The partners decided to offer free delivery throughout Essex County for orders above $50, figuring some small town residents might welcome access to their menu. They adopted a new point of sale system that made Web ordering easy.
“Everyone is doing it now, but we did it two days into the pandemic,” Bondy says.
Still, he wasn’t sure that customers would respond. “The average person comes in to get a scone or a sandwich and they’re spending maybe $7 or $8,” he says.
But within a week, they had received several hundred orders. “It just exploded. We were doing as many orders as we could in a day. We were booked a week and longer in advance,” he says.
He said to Rachel, “’We’re a market now, I guess.’”
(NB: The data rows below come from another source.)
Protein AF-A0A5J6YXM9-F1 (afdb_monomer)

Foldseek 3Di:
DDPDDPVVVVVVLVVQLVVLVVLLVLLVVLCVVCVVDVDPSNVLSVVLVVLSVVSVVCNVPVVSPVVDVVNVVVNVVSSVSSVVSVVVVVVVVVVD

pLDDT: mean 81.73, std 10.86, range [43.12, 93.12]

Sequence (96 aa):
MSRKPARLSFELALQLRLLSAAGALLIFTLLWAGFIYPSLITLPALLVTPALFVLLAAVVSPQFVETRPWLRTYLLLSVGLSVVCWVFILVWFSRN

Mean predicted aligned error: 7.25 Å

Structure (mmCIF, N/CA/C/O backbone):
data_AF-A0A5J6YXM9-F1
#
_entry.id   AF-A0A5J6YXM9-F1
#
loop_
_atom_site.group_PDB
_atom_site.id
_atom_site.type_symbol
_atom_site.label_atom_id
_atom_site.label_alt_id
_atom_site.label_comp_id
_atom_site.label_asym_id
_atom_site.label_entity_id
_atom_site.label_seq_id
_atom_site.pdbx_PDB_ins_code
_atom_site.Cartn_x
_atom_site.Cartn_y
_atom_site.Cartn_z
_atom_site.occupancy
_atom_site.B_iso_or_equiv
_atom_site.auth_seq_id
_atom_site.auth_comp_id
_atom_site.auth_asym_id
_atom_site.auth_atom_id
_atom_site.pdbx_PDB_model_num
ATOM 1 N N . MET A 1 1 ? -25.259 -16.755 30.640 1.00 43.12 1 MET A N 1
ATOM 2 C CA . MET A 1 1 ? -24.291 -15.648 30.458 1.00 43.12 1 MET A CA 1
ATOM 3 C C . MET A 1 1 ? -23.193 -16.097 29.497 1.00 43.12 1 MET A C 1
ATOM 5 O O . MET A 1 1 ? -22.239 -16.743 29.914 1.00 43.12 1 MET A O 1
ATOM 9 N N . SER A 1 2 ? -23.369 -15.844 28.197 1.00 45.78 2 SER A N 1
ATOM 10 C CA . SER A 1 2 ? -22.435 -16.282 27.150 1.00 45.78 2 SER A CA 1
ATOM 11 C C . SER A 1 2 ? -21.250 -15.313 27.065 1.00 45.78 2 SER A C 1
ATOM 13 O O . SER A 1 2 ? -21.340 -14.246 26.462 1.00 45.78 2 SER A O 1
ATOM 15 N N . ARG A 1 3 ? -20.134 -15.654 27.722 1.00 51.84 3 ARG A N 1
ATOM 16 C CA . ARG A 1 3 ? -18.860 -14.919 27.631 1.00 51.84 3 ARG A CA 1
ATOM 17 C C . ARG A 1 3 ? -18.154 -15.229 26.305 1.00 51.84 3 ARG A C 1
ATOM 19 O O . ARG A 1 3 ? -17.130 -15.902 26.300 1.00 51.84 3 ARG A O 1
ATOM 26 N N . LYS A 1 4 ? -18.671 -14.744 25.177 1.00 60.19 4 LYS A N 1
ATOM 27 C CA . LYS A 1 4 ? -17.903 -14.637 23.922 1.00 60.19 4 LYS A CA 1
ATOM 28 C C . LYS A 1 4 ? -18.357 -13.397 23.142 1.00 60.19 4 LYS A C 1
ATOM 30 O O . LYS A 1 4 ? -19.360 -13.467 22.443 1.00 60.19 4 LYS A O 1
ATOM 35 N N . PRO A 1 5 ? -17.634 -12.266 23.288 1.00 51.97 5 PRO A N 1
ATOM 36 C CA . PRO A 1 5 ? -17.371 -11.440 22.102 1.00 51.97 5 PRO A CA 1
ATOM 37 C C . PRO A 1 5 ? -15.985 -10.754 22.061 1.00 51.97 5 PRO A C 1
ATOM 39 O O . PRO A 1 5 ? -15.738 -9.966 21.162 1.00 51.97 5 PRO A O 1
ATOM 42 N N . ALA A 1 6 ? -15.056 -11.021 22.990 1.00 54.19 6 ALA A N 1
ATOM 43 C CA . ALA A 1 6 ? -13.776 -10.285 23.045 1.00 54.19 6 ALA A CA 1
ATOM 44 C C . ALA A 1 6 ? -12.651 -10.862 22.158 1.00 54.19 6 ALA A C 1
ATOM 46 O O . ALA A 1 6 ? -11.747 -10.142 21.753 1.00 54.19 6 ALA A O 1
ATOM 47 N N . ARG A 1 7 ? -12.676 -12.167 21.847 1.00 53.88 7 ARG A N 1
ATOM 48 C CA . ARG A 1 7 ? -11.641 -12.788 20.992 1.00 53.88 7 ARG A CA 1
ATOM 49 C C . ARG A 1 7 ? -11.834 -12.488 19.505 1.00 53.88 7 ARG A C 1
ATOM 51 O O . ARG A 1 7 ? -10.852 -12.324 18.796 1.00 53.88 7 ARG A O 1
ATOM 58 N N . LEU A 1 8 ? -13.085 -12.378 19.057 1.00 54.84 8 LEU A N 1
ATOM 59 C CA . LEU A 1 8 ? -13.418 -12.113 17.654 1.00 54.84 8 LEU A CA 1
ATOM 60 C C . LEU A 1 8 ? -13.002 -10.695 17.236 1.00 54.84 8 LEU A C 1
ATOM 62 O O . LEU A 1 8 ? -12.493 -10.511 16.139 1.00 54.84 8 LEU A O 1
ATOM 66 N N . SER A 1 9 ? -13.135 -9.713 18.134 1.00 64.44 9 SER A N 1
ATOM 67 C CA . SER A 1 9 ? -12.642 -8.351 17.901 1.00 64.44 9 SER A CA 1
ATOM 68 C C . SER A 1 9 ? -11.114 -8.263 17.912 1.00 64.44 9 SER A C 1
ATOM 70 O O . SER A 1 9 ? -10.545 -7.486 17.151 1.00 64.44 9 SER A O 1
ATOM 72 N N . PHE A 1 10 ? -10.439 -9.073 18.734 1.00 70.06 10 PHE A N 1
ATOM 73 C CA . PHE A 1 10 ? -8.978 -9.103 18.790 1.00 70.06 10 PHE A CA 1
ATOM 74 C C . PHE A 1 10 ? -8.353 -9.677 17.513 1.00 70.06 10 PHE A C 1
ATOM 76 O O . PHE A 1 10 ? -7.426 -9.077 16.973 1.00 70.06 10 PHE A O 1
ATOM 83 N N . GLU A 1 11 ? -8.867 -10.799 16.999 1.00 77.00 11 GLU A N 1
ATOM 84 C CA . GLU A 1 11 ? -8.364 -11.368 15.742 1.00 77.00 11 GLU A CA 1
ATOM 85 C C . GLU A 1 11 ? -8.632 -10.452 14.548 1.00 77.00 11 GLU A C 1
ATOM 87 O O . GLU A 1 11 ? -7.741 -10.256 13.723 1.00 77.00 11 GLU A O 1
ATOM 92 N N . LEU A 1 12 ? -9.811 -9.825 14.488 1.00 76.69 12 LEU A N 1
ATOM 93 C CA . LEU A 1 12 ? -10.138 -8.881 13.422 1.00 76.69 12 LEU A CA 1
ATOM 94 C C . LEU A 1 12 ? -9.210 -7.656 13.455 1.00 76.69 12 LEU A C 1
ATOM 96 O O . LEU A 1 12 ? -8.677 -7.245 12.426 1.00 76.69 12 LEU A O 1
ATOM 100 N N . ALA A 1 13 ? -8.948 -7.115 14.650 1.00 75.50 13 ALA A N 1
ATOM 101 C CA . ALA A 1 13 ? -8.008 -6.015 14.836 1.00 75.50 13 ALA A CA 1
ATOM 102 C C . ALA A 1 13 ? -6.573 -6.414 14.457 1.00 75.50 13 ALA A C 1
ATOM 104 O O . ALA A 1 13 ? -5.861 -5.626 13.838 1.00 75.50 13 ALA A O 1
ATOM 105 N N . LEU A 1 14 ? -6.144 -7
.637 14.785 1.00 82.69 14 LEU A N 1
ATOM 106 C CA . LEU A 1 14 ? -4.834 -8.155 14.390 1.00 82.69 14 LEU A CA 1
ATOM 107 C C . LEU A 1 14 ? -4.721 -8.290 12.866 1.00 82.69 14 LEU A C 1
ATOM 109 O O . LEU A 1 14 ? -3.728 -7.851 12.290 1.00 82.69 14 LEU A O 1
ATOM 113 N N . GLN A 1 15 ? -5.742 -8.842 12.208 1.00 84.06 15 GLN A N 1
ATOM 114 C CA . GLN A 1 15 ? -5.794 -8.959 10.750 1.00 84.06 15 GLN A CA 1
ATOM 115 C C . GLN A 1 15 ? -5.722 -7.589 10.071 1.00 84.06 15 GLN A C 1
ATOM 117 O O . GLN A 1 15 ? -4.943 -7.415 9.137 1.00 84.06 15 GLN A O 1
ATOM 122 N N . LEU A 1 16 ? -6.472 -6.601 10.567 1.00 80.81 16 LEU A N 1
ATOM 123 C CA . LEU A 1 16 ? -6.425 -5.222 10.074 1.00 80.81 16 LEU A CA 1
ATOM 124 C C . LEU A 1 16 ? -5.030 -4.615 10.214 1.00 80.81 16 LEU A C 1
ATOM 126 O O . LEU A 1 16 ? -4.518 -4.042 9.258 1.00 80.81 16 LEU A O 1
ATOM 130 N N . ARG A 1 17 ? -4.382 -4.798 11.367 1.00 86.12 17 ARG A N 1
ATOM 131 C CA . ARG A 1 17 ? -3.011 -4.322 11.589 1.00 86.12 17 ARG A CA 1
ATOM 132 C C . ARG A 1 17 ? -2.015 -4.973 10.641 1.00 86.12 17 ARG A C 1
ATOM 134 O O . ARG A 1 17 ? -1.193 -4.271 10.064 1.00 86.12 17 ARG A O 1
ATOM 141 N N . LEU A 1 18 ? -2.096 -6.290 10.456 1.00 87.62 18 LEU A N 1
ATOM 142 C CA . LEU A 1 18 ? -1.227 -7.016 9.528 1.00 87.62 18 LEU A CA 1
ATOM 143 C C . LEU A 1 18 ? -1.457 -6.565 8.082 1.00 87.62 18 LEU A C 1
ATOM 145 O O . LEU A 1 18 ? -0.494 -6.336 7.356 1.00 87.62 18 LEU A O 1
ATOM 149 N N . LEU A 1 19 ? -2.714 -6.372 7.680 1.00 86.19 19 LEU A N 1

That demand lasted for about three months, easing somewhat when Anchor Coffee was able to re-open for foot traffic in June.
“It’s one benefit of being smaller and a bit more nimble. It wasn’t easy, don’t get me wrong, we still could have lost everything,” he says.
Beyond keeping them afloat, the partners got the chance to discuss whether Anchor Coffee was the business they wanted it to be.
The trio collectively discovered that they were spending 90 percent of their time on management activities that they didn’t enjoy.
Through Skype conversations with his employees, Bondy also learned that some staff members were unhappy with the direction the shops had taken.
“In some, weird twisted way, we’re kind of glad this happen,” Bondy says. The growth of the business “got us into this sticky place where we didn’t want to be.”
Back to basics
For his part, the pandemic made him realized how much he had enjoyed ordinary conversations with his patrons, and jumping in to fix the espresso machine when required.
“It was a good reset to say, ‘okay, I don’t care whether I’m the bottom person or the president of the company, I want to be on the floor more.’”
Now, rather than simply managing an enterprise, Bondy is behind a counter five days a week.
Some customers have expressed sympathy that he is performing tasks normally done by his staff, but Bondy says, “It doesn’t feel like a demotion. I’m back doing what I love.”
On reflection, Bondy doubts his business or any other establishment could have been prepared for the suddenness with which the COVID-19 shutdown hit.
“For a year like this, you can have all the money in the bank, you can have every standard operating procedure, and then you’re told you’re no longer able to operate your business the way you did the last eight years, and even the last 100 years,” he says.
The experience “revealed the cracks in the foundation,” he says of his coffee company. “We learned more in the last six months than we did in the past eight to 10 years.”